## What you are asked to do
Each line below from the line with "ATOM 195 O O" to the line with "ATOM 209 C C" must be copied exactly, including those two, and no picture may appear in the copy.

------ Supplied information

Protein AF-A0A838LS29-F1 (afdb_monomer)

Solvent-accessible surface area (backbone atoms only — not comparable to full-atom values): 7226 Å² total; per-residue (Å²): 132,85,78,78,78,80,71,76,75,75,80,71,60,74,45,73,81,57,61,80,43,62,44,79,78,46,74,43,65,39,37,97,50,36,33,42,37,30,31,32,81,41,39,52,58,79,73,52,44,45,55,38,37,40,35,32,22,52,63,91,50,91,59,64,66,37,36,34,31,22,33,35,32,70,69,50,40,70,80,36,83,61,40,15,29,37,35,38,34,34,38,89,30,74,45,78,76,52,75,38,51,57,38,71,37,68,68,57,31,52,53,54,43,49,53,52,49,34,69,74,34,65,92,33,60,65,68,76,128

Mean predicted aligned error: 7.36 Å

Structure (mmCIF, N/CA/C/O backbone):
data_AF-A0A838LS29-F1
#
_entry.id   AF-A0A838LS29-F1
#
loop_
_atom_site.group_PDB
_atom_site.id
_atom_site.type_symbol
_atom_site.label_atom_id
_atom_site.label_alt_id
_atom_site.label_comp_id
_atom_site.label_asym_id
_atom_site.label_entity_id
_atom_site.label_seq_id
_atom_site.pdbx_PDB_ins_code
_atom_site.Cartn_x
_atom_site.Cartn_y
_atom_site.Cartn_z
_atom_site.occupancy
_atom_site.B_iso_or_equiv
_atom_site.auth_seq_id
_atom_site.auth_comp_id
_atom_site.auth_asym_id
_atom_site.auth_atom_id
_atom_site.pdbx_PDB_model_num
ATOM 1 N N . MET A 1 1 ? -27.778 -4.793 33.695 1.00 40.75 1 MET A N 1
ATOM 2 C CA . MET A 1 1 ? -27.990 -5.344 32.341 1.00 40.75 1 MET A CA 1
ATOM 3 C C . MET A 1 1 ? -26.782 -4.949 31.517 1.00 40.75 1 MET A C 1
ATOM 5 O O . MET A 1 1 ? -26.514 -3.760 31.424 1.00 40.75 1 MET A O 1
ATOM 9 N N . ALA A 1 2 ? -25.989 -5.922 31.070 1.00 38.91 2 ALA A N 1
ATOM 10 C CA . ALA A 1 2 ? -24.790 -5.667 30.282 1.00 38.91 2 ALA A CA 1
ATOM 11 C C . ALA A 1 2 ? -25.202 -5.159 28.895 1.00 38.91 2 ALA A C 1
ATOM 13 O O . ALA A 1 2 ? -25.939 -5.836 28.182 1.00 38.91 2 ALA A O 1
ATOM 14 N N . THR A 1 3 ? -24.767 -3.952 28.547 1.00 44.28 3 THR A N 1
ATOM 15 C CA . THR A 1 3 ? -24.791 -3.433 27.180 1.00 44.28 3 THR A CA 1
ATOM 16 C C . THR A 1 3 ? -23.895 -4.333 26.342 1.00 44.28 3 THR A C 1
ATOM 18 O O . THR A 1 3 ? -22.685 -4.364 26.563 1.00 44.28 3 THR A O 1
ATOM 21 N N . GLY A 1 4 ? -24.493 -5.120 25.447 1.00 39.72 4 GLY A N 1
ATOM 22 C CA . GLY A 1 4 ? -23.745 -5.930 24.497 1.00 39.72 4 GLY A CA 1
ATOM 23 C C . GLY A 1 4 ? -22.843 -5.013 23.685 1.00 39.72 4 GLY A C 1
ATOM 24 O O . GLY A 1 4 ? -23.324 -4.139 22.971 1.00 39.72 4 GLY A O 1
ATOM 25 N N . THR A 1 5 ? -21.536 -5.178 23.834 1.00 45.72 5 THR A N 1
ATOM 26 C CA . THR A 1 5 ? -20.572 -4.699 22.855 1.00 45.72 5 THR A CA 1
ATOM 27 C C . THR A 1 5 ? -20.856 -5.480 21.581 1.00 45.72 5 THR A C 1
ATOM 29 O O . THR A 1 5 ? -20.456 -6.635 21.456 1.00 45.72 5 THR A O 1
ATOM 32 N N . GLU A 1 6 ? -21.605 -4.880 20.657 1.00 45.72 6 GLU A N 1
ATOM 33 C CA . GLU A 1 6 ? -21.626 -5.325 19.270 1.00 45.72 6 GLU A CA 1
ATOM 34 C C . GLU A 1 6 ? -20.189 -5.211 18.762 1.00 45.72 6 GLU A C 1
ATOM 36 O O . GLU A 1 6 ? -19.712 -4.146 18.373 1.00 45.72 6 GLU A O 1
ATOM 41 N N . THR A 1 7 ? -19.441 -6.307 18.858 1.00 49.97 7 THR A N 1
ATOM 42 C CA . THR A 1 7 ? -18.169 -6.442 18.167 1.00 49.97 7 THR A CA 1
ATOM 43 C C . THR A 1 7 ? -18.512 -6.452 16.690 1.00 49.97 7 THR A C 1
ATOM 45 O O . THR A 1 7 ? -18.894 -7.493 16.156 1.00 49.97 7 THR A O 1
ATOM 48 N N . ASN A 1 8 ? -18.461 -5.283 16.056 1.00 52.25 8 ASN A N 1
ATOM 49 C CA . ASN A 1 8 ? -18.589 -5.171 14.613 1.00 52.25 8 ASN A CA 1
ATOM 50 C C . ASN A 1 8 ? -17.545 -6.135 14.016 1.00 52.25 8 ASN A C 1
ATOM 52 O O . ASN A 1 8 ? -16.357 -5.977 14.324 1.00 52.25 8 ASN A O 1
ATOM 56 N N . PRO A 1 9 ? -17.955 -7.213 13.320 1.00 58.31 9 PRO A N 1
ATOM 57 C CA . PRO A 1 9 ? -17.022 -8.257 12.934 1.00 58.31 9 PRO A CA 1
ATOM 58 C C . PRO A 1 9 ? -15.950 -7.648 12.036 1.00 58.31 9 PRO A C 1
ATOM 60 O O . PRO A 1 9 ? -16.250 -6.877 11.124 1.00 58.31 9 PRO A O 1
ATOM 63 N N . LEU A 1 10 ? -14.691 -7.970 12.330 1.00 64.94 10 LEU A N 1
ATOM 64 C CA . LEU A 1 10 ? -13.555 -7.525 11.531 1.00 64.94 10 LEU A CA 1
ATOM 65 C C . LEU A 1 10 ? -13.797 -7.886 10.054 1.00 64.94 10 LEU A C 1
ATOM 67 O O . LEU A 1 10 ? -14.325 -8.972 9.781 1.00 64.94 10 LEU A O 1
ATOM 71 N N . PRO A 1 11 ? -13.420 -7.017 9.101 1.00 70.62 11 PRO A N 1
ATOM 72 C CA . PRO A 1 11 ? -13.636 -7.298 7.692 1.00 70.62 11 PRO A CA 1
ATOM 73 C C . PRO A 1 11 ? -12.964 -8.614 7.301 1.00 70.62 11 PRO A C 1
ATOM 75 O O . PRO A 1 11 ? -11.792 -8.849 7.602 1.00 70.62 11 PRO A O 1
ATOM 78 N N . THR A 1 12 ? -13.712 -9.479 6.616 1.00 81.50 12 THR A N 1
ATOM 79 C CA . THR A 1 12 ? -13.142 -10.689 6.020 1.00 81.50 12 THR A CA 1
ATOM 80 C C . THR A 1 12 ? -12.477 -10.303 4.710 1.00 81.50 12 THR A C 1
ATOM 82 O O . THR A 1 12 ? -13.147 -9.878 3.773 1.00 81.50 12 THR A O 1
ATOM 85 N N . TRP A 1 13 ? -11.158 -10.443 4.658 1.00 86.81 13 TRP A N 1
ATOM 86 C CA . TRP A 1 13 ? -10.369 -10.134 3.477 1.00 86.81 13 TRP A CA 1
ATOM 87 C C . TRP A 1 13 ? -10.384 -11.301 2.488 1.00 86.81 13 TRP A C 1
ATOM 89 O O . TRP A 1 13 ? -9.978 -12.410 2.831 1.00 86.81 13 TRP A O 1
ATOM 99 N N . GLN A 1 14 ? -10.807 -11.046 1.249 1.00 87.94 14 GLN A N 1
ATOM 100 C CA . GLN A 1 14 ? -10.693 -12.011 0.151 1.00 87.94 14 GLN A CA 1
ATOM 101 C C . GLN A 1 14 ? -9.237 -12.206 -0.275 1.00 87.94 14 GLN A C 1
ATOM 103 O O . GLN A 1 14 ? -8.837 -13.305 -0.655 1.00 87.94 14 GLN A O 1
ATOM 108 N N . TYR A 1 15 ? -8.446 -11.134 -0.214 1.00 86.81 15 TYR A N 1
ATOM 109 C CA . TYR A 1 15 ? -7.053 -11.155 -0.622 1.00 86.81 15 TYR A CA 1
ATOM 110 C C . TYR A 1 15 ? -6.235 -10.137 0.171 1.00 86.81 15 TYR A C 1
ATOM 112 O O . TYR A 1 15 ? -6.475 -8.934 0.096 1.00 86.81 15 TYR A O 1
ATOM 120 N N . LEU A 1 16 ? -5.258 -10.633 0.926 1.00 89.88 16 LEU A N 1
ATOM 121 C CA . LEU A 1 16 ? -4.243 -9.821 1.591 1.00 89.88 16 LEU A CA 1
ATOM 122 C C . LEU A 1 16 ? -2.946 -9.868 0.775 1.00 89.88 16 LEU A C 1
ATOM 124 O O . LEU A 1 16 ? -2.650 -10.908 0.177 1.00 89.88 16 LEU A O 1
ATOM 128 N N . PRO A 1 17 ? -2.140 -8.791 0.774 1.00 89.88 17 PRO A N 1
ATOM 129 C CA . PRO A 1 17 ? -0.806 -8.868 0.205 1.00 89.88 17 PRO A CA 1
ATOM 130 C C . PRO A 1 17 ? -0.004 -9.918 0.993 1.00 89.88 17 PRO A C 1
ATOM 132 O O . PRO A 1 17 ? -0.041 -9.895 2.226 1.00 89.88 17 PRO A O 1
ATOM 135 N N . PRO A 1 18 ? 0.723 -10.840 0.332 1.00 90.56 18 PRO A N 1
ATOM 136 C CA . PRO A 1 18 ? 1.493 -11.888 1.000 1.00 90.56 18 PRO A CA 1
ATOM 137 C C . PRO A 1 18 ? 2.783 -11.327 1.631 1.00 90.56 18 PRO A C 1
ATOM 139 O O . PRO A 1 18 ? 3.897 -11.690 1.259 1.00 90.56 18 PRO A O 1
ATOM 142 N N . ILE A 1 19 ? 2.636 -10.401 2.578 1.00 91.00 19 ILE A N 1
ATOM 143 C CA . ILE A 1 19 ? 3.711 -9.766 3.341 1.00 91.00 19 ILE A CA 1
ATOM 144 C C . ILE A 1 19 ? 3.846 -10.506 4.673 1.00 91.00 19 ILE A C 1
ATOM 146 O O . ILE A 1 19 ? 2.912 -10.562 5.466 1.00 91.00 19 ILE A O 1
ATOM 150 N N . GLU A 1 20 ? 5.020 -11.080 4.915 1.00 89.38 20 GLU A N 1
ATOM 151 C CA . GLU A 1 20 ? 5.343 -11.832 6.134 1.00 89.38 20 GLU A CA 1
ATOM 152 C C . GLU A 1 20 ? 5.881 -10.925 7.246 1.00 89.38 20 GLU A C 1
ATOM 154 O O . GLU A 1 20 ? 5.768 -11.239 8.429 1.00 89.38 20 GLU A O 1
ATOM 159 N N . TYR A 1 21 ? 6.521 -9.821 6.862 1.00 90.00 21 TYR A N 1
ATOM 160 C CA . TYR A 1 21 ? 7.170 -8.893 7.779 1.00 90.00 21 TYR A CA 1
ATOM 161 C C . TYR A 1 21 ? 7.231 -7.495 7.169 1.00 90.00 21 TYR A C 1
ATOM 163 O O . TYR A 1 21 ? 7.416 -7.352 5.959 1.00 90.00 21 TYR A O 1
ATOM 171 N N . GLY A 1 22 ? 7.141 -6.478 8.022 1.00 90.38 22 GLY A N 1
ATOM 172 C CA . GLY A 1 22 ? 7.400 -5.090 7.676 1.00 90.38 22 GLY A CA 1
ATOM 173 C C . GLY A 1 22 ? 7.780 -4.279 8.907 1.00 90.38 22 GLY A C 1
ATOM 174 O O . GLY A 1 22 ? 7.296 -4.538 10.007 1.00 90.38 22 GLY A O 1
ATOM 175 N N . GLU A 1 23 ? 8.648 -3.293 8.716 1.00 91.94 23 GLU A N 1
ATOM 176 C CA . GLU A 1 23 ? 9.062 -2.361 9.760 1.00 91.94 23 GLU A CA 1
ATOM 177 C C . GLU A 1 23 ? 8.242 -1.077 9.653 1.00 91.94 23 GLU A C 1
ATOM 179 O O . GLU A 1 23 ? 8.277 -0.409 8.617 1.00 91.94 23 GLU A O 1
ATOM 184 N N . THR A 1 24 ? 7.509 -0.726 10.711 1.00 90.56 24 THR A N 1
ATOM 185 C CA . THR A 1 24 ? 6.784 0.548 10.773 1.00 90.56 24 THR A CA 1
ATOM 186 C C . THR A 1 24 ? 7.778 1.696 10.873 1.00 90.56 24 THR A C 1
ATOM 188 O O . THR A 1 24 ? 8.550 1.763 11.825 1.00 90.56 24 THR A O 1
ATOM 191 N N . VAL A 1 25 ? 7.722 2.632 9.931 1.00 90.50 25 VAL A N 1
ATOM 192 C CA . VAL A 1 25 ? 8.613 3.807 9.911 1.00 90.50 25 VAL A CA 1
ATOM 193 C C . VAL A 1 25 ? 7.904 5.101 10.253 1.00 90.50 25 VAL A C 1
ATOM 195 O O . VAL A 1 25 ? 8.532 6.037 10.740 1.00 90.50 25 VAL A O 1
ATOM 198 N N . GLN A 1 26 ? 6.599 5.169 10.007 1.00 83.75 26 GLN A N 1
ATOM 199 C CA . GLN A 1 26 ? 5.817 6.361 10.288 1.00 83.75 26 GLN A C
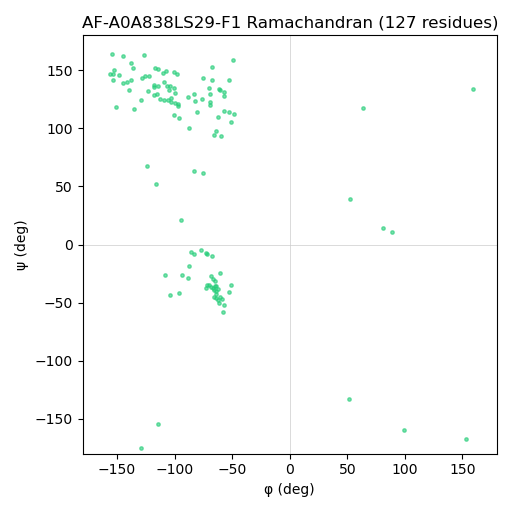A 1
ATOM 200 C C . GLN A 1 26 ? 4.366 5.987 10.557 1.00 83.75 26 GLN A C 1
ATOM 202 O O . GLN A 1 26 ? 3.854 4.991 10.043 1.00 83.75 26 GLN A O 1
ATOM 207 N N . SER A 1 27 ? 3.685 6.773 11.382 1.00 80.88 27 SER A N 1
ATOM 208 C CA . 
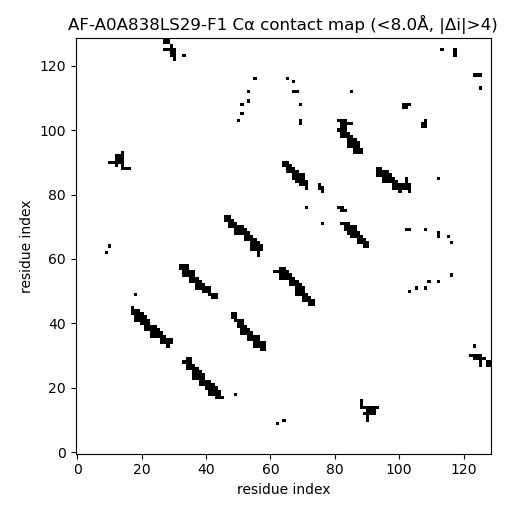SER A 1 27 ? 2.240 6.678 11.551 1.00 80.88 27 SER A CA 1
ATOM 209 C C . SER A 1 27 ? 1.647 8.070 11.692 1.00 80.88 27 SER A C 1
ATOM 211 O O . SER A 1 27 ? 2.225 8.922 12.360 1.00 80.88 27 SER A O 1
ATOM 213 N N . PHE A 1 28 ? 0.500 8.278 11.063 1.00 77.75 28 PHE A N 1
ATOM 214 C CA . PHE A 1 28 ? -0.264 9.514 11.097 1.00 77.75 28 PHE A CA 1
ATOM 215 C C . PHE A 1 28 ? -1.624 9.236 11.737 1.00 77.75 28 PHE A C 1
ATOM 217 O O . PHE A 1 28 ? -2.258 8.213 11.447 1.00 77.75 28 PHE A O 1
ATOM 224 N N . GLY A 1 29 ? -2.065 10.139 12.610 1.00 64.62 29 GLY A N 1
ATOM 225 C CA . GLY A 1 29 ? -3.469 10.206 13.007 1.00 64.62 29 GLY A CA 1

------------

## Exercise solution
ATOM 195 O O . VAL A 1 25 ? 8.532 6.037 10.740 1.00 90.50 25 VAL A O 1
ATOM 198 N N . GLN A 1 26 ? 6.599 5.169 10.007 1.00 83.75 26 GLN A N 1
ATOM 199 C CA . GLN A 1 26 ? 5.817 6.361 10.288 1.00 83.75 26 GLN A C
A 1
ATOM 200 C C . GLN A 1 26 ? 4.366 5.987 10.557 1.00 83.75 26 GLN A C 1
ATOM 202 O O . GLN A 1 26 ? 3.854 4.991 10.043 1.00 83.75 26 GLN A O 1
ATOM 207 N N . SER A 1 27 ? 3.685 6.773 11.382 1.00 80.88 27 SER A N 1
ATOM 208 C CA . 
SER A 1 27 ? 2.240 6.678 11.551 1.00 80.88 27 SER A CA 1
ATOM 209 C C . SER A 1 27 ? 1.647 8.070 11.692 1.00 80.88 27 SER A C 1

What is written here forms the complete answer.